The span tables in the IRC are not for wet use.  That said, the only result of slightly overspanning is too much deflection.  The tables are based on L/360 deflection, which is pretty minimal considering decks don't have any brittle finish beneath them like a plaster or gypsum ceiling below, nor do they typically carry the amount of furniture that causes the serviceability issues from a rocking grandfather clock when the kids run across the room.  There was some serious discussion as to if that deflection limit is even an appropriate deflection for decks, and during testimony when it was proposed to specifically add "decks" to the load table next to "floors", there was enough doubt as to what it should be that it was not added.  That said, all the new tables in the 2015 are based on L/360.  Let's just remember that overspanning does not cause structural collapse.  Deflection is the controlling limit when it comes to span.

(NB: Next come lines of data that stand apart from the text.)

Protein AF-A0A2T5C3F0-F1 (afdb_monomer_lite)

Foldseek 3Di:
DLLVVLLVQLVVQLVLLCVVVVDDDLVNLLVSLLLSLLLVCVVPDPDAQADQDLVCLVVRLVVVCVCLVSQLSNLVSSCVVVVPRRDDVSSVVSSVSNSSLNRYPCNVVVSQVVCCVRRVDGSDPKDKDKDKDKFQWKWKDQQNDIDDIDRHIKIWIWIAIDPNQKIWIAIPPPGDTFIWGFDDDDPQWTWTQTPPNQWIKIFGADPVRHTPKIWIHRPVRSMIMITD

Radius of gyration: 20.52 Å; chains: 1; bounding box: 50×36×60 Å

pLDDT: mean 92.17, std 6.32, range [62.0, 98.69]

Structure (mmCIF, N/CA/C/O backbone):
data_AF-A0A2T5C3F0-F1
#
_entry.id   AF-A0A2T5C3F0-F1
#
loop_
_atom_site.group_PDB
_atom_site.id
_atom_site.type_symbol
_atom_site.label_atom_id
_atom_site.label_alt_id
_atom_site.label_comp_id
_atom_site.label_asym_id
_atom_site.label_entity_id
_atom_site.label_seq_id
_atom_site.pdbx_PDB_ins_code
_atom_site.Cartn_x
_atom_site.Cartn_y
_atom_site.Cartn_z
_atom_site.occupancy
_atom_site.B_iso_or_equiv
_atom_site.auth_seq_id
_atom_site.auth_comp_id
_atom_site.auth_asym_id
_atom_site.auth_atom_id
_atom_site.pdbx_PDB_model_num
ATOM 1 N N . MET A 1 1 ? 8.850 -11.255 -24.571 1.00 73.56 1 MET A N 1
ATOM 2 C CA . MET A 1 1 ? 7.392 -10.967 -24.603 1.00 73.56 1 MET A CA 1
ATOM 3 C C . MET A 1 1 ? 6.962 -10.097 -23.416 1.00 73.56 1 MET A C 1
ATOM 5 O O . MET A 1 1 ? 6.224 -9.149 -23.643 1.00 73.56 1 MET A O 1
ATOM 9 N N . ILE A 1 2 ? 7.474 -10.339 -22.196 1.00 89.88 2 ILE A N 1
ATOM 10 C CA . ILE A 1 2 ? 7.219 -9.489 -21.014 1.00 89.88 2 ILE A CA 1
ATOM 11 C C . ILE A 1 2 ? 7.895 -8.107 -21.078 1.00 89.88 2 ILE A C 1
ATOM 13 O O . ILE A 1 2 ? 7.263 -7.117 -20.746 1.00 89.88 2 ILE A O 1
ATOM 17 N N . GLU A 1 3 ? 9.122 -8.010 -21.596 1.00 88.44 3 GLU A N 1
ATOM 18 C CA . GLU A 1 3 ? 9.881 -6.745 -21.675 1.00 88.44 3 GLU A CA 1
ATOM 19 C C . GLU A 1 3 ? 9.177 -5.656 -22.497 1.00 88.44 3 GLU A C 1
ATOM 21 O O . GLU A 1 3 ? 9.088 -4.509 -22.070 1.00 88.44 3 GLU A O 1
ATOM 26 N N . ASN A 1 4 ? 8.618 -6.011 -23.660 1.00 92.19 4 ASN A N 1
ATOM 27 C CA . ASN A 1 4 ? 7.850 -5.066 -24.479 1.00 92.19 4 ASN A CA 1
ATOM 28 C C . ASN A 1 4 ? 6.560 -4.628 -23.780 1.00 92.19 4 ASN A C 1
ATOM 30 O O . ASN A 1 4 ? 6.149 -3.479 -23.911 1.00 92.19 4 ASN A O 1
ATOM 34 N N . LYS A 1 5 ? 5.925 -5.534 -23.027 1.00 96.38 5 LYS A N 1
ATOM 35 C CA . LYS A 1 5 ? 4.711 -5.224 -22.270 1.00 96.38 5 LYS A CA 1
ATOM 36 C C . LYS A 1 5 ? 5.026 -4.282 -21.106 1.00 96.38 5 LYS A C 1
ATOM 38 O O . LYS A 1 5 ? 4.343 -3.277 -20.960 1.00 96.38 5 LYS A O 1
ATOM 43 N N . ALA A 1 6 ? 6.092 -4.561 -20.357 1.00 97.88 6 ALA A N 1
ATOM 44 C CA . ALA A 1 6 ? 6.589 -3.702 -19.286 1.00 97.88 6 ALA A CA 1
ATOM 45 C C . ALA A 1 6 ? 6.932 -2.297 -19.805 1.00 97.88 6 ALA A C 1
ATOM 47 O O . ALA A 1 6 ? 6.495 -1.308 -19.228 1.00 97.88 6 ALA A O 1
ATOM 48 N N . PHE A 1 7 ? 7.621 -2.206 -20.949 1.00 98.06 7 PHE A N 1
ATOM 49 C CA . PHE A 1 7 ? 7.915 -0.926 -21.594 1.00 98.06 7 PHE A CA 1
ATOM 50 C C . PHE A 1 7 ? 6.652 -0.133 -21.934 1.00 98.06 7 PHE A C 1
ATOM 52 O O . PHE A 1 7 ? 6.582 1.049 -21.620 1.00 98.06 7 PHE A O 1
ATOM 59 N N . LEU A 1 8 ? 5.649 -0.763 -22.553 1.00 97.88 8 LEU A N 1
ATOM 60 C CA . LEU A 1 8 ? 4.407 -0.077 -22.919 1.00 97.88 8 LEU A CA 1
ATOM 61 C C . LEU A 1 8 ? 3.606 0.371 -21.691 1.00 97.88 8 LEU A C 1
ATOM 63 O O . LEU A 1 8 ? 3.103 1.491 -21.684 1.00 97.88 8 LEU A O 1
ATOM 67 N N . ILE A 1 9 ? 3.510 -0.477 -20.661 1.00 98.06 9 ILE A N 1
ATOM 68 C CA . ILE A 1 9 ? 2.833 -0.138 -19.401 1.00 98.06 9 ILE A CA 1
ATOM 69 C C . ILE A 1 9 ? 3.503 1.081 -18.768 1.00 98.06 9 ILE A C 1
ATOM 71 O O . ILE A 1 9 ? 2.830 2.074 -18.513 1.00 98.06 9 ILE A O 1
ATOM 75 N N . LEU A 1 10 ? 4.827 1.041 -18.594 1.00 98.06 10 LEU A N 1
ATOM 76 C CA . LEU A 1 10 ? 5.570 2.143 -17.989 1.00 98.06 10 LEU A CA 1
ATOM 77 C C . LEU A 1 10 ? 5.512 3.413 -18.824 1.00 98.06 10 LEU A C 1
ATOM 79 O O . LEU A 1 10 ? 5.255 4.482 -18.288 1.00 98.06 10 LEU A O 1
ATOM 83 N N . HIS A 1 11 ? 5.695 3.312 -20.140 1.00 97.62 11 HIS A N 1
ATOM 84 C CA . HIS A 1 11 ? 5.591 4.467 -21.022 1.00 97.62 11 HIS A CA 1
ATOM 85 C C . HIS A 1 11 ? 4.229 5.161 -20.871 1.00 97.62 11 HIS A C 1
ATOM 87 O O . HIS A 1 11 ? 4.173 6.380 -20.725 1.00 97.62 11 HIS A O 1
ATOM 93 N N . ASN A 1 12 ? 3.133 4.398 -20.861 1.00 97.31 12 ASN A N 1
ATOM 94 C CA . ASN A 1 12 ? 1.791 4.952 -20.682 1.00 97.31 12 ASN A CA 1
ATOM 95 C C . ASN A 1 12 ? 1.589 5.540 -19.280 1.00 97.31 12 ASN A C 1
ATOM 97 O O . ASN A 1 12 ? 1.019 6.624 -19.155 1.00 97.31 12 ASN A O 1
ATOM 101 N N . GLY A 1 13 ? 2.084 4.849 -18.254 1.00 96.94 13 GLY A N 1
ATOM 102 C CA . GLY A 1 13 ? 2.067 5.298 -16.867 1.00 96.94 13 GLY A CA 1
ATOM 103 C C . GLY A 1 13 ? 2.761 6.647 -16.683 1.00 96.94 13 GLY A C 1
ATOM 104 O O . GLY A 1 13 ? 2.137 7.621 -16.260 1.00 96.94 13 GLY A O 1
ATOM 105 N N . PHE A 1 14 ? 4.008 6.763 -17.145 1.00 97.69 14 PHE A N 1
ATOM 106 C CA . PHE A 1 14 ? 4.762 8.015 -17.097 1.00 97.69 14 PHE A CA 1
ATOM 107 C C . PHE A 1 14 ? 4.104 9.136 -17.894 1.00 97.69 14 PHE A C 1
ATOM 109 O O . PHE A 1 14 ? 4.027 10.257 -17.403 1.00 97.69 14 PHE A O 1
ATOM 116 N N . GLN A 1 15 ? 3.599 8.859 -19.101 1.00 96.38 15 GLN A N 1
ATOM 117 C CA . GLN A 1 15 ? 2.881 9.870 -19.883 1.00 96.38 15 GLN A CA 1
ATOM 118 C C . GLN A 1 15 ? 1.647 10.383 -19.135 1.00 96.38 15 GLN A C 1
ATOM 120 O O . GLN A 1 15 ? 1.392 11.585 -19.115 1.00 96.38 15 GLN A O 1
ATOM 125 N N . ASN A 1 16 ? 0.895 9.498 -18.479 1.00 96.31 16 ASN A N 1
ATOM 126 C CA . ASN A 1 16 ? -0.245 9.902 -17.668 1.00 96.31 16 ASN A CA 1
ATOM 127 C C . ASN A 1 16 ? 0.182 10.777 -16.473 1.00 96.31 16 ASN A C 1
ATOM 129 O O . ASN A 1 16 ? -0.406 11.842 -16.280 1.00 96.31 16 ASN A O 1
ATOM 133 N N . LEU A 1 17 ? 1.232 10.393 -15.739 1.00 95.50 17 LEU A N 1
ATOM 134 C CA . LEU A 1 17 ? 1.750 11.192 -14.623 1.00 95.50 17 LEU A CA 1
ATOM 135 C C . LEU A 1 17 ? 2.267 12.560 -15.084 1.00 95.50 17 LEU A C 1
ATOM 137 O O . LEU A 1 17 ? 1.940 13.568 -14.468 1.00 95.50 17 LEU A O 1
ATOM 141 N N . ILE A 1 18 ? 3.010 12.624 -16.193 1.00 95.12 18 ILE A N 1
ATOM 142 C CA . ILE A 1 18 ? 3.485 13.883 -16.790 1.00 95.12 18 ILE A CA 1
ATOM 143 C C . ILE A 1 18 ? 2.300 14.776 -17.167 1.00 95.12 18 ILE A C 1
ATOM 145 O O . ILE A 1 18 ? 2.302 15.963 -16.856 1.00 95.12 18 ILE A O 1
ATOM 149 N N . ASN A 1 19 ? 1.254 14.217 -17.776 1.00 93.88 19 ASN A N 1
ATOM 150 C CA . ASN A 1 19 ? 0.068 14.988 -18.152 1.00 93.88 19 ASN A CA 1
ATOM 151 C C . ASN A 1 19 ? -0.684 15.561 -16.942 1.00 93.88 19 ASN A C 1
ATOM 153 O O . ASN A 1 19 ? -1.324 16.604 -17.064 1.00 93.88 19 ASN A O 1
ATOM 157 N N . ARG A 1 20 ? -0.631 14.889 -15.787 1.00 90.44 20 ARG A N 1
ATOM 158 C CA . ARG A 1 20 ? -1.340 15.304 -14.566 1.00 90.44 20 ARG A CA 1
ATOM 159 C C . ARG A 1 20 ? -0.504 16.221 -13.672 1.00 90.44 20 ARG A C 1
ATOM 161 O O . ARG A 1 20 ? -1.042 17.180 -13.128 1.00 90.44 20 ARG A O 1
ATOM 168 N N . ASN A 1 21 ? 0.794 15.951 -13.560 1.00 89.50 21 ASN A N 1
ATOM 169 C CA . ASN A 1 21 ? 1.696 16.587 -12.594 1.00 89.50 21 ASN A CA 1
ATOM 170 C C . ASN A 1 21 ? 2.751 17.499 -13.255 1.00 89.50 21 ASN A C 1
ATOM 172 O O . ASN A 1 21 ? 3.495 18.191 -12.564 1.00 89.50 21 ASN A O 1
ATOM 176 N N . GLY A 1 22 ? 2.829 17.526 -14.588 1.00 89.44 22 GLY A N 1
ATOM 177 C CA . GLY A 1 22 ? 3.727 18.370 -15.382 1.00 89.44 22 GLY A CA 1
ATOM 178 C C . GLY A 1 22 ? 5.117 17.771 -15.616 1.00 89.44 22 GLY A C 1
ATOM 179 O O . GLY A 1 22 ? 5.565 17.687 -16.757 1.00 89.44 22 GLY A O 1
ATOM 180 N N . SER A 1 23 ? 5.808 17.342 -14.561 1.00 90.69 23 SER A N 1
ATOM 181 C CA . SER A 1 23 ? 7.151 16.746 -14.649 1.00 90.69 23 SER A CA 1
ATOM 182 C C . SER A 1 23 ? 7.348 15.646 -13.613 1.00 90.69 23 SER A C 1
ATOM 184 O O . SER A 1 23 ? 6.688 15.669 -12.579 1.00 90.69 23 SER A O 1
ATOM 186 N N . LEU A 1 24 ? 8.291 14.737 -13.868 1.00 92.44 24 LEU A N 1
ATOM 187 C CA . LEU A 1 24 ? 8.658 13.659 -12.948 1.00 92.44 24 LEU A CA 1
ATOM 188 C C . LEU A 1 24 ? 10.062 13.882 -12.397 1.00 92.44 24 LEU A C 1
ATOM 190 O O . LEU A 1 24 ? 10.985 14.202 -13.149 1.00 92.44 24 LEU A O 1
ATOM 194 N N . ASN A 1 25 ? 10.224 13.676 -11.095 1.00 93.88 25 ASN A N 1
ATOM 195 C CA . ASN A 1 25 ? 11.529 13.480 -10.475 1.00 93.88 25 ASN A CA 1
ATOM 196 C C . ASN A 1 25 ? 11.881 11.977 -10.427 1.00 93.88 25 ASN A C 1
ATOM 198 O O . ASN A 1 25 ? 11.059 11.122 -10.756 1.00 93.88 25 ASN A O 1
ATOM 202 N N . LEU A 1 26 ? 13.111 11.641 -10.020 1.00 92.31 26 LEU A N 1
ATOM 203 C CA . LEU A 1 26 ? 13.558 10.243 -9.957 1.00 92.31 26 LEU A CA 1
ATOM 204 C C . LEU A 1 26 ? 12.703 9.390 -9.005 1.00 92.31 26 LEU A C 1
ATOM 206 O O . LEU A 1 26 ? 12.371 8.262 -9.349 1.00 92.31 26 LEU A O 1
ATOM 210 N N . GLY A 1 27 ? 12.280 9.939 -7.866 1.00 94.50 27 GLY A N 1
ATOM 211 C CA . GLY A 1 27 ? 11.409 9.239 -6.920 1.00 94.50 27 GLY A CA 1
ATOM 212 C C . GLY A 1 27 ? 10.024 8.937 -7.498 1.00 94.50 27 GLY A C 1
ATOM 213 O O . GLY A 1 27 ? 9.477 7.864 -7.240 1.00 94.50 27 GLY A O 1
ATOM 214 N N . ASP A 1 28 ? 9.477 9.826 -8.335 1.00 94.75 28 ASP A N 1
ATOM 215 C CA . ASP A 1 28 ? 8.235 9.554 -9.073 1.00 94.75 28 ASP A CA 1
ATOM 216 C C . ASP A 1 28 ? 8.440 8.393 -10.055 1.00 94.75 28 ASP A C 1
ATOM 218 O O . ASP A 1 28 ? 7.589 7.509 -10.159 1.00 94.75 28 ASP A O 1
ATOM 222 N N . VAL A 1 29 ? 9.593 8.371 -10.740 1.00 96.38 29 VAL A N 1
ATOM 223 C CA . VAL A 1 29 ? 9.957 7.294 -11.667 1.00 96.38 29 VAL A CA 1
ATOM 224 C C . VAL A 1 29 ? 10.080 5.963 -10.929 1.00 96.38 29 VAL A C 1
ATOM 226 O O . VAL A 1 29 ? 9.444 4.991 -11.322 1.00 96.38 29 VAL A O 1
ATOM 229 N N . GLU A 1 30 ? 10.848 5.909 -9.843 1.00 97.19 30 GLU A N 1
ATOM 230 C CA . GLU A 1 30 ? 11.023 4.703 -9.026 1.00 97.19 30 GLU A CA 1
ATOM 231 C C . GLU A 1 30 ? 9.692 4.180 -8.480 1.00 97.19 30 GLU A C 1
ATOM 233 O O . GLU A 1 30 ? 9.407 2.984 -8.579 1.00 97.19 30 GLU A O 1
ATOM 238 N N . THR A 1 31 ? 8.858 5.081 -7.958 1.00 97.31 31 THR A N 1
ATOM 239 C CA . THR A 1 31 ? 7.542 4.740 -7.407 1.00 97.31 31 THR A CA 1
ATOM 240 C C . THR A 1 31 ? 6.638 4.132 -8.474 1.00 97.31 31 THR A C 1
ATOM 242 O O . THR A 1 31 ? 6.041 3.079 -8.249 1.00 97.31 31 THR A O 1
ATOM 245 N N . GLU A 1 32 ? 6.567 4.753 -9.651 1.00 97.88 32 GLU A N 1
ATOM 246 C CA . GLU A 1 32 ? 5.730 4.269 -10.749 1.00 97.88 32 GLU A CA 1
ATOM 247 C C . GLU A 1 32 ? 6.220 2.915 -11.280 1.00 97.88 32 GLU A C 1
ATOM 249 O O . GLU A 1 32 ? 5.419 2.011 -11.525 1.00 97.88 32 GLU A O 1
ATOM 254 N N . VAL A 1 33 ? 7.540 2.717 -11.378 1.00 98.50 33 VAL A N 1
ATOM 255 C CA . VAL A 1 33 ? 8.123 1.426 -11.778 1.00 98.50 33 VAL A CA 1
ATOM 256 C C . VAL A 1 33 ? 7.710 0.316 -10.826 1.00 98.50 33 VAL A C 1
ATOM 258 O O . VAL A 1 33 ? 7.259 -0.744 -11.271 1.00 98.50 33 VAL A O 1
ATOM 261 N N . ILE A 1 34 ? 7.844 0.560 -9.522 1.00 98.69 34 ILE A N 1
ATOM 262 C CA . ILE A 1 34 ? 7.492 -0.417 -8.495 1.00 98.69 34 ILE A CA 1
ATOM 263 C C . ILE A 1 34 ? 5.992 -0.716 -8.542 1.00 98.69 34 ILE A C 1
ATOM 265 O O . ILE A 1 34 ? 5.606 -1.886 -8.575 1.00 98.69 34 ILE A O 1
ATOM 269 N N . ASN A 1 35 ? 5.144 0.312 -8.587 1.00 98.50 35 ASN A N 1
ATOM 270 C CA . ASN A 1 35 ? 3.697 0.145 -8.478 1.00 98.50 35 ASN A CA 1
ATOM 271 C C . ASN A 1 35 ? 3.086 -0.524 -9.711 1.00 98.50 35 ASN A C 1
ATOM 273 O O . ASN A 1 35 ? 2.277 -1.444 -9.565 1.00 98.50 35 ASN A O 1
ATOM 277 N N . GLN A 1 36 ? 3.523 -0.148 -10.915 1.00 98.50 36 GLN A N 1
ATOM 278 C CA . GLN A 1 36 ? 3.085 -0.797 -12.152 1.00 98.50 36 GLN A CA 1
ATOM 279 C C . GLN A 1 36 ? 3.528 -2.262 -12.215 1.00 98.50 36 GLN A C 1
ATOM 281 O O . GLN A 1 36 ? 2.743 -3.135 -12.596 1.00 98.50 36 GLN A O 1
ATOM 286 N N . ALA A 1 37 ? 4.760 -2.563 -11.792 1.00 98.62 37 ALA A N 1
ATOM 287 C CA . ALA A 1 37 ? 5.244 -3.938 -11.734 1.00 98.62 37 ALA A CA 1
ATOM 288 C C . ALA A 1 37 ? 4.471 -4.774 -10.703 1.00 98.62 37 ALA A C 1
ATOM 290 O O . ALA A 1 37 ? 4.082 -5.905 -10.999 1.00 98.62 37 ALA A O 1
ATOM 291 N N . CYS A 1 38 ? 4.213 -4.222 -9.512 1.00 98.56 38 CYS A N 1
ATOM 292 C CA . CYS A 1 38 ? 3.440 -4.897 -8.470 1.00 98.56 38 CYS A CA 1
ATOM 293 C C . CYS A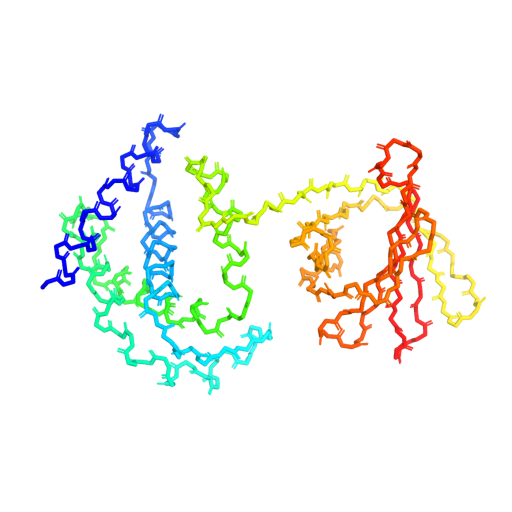 1 38 ? 2.013 -5.188 -8.936 1.00 98.56 38 CYS A C 1
ATOM 295 O O . CYS A 1 38 ? 1.573 -6.330 -8.822 1.00 98.56 38 CYS A O 1
ATOM 297 N N . ARG A 1 39 ? 1.323 -4.196 -9.520 1.00 97.75 39 ARG A N 1
ATOM 298 C CA . ARG A 1 39 ? -0.011 -4.379 -10.110 1.00 97.75 39 ARG A CA 1
ATOM 299 C C . ARG A 1 39 ? 0.001 -5.519 -11.118 1.00 97.75 39 ARG A C 1
ATOM 301 O O . ARG A 1 39 ? -0.763 -6.467 -10.977 1.00 97.75 39 ARG A O 1
ATOM 308 N N . TYR A 1 40 ? 0.928 -5.467 -12.072 1.00 97.75 40 TYR A N 1
ATOM 309 C CA . TYR A 1 40 ? 1.043 -6.485 -13.107 1.00 97.75 40 TYR A CA 1
ATOM 310 C C . TYR A 1 40 ? 1.246 -7.891 -12.530 1.00 97.75 40 TYR A C 1
ATOM 312 O O . TYR A 1 40 ? 0.612 -8.848 -12.974 1.00 97.75 40 TYR A O 1
ATOM 320 N N . ILE A 1 41 ? 2.148 -8.038 -11.556 1.00 97.81 41 ILE A N 1
ATOM 321 C CA . ILE A 1 41 ? 2.443 -9.331 -10.929 1.00 97.81 41 ILE A CA 1
ATOM 322 C C . ILE A 1 41 ? 1.222 -9.851 -10.167 1.00 97.81 41 ILE A C 1
ATOM 324 O O . ILE A 1 41 ? 0.881 -11.019 -10.330 1.00 97.81 41 ILE A O 1
ATOM 328 N N . ILE A 1 42 ? 0.557 -9.005 -9.377 1.00 96.44 42 ILE A N 1
ATOM 329 C CA . ILE A 1 42 ? -0.619 -9.397 -8.587 1.00 96.44 42 ILE A CA 1
ATOM 330 C C . ILE A 1 42 ? -1.779 -9.811 -9.500 1.00 96.44 42 ILE A C 1
ATOM 332 O O . ILE A 1 42 ? -2.410 -10.830 -9.249 1.00 96.44 42 ILE A O 1
ATOM 336 N N . GLU A 1 43 ? -2.019 -9.086 -10.594 1.00 94.81 43 GLU A N 1
ATOM 337 C CA . GLU A 1 43 ? -3.088 -9.402 -11.555 1.00 94.81 43 GLU A CA 1
ATOM 338 C C . GLU A 1 43 ? -2.834 -10.688 -12.355 1.00 94.81 43 GLU A C 1
ATOM 340 O O . GLU A 1 43 ? -3.773 -11.307 -12.852 1.00 94.81 43 GLU A O 1
ATOM 345 N N . THR A 1 44 ? -1.568 -11.077 -12.533 1.00 93.94 44 THR A N 1
ATOM 346 C CA . THR A 1 44 ? -1.187 -12.202 -13.406 1.00 93.94 44 THR A CA 1
ATOM 347 C C . THR A 1 44 ? -0.681 -13.432 -12.659 1.00 93.94 44 THR A C 1
ATOM 349 O O . THR A 1 44 ? -0.365 -14.436 -13.299 1.00 93.94 44 THR A O 1
ATOM 352 N N . SER A 1 45 ? -0.594 -13.375 -11.328 1.00 91.38 45 SER A N 1
ATOM 353 C CA . SER A 1 45 ? -0.125 -14.480 -10.495 1.00 91.38 45 SER A CA 1
ATOM 354 C C . SER A 1 45 ? -1.264 -15.115 -9.708 1.00 91.38 45 SER A C 1
ATOM 356 O O . SER A 1 45 ? -1.935 -14.458 -8.920 1.00 91.38 45 SER A O 1
ATOM 358 N N . ASP A 1 46 ? -1.393 -16.436 -9.821 1.00 81.88 46 ASP A N 1
ATOM 359 C CA . ASP A 1 46 ? -2.311 -17.224 -8.990 1.00 81.88 46 ASP A CA 1
ATOM 360 C C . ASP A 1 46 ? -1.716 -17.567 -7.609 1.00 81.88 46 ASP A C 1
ATOM 362 O O . ASP A 1 46 ? -2.360 -18.227 -6.789 1.00 81.88 46 ASP A O 1
ATOM 366 N N . ARG A 1 47 ? -0.445 -17.216 -7.359 1.00 83.19 47 ARG A N 1
ATOM 367 C CA . ARG A 1 47 ? 0.298 -17.614 -6.155 1.00 83.19 47 ARG A CA 1
ATOM 368 C C . ARG A 1 47 ? 1.245 -16.512 -5.706 1.00 83.19 47 ARG A C 1
ATOM 370 O O . ARG A 1 47 ? 2.341 -16.377 -6.240 1.00 83.19 47 ARG A O 1
ATOM 377 N N . LEU A 1 48 ? 0.843 -15.792 -4.665 1.00 93.94 48 LEU A N 1
ATOM 378 C CA . LEU A 1 48 ? 1.711 -14.886 -3.921 1.00 93.94 48 LEU A CA 1
ATOM 379 C C . LEU A 1 48 ? 1.788 -15.336 -2.468 1.00 93.94 48 LEU A C 1
ATOM 381 O O . LEU A 1 48 ? 0.769 -15.586 -1.823 1.00 93.94 48 LEU A O 1
ATOM 385 N N . ALA A 1 49 ? 3.007 -15.446 -1.950 1.00 95.31 49 ALA A N 1
ATOM 386 C CA . ALA A 1 49 ? 3.232 -15.624 -0.527 1.00 95.31 49 ALA A CA 1
ATOM 387 C C . ALA A 1 49 ? 3.244 -14.241 0.131 1.00 95.31 49 ALA A C 1
ATOM 389 O O . ALA A 1 49 ? 4.140 -13.440 -0.129 1.00 95.31 49 ALA A O 1
ATOM 390 N N . THR A 1 50 ? 2.250 -13.953 0.970 1.00 94.88 50 THR A N 1
ATOM 391 C CA . THR A 1 50 ? 2.093 -12.628 1.581 1.00 94.88 50 THR A CA 1
ATOM 392 C C . THR A 1 50 ? 2.023 -12.687 3.096 1.00 94.88 50 THR A C 1
ATOM 394 O O . THR A 1 50 ? 1.485 -13.637 3.665 1.00 94.88 50 THR A O 1
ATOM 397 N N . VAL A 1 51 ? 2.477 -11.619 3.746 1.00 86.81 51 VAL A N 1
ATOM 398 C CA . VAL A 1 51 ? 2.310 -11.389 5.187 1.00 86.81 51 VAL A CA 1
ATOM 399 C C . VAL A 1 51 ? 1.630 -10.046 5.444 1.00 86.81 51 VAL A C 1
ATOM 401 O O . VAL A 1 51 ? 1.798 -9.094 4.682 1.00 86.81 51 VAL A O 1
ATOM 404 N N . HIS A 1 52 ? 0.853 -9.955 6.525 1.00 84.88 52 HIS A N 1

The 2015 IRC has joist and beam span tables specifically for decks and deck environmental conditions.  It also has limits for various post cross sections.  I put a lot of work into new deck provisions for the 2015 IRC, but so did many others along my side.  The AWC, NAHB, NADRA, CLMA, SST, OMG, and representatives from about six different ICC chapters (and sorry for those others that didn't come to mind right now).  It was teamwork and collaboration at it's finest.  I hope you think it produced quality code.  It sure wasn't easy, but it's how code should be developed.


----------



## Glenn (Oct 10, 2014)

PS.  I've started my 2015 revision to my ICC deck code book/commentary.  It provides every single possible IRC code that affects decks.  The 2015 edition will be so much more helpful with all the new provisions.  Sorry for the plug, but it's on topic at least.  The plan is to be on the shelves next summer.  More details here:  www.deckcodes.com


----------



## fatboy (Oct 10, 2014)

So, Glenn, based on the 2012 IRC, relevant sections unamended, what span charts should/could I use?


----------



## Francis Vineyard (Oct 11, 2014)

Published 2008; http://www.deckmagazine.com/books/structure--using-the-prescriptive-residential-deck-construction-guide.aspx


----------



## fatboy (Oct 13, 2014)

That is great for reference, and no offense to my pal Glenn, but it is not the code, unless it has been adopted as such.


----------



## jar546 (Oct 13, 2014)

R301.1.1

R301.2.1.1

R317.3.2

R401.1

R402.2.2

R402.2.3

R502.2

R502.3 (especially this one.  Do you need an invitation?)

Table R503.1 three times

R602.3

Table R602.3.1

R602.10.6.2

R611.9.2

and so on

and so on

and so on

and so on

In all, 28 times the WFCM AF&PA is referenced in the 2009 IRC

So again, if you don't have this, I don't know how you are legally doing your job.

The IRC is for dry use only and there is a difference in spans, up to more than 2' with SYP 2x12's from the IRC to the actual span.

Will it mean an automatic structural failure?  Probably not, but that is not the point.  This is where knowing your job and continuing to learn in your job comes into play.  This is basic knowledge for framers and inspectors, sort of like Kindergarten.


----------



## Pcinspector1 (Oct 13, 2014)

jar546 said:
			
		

> Does anyone use the span tables in the IRC to verify framing member spans during plan review or inspection?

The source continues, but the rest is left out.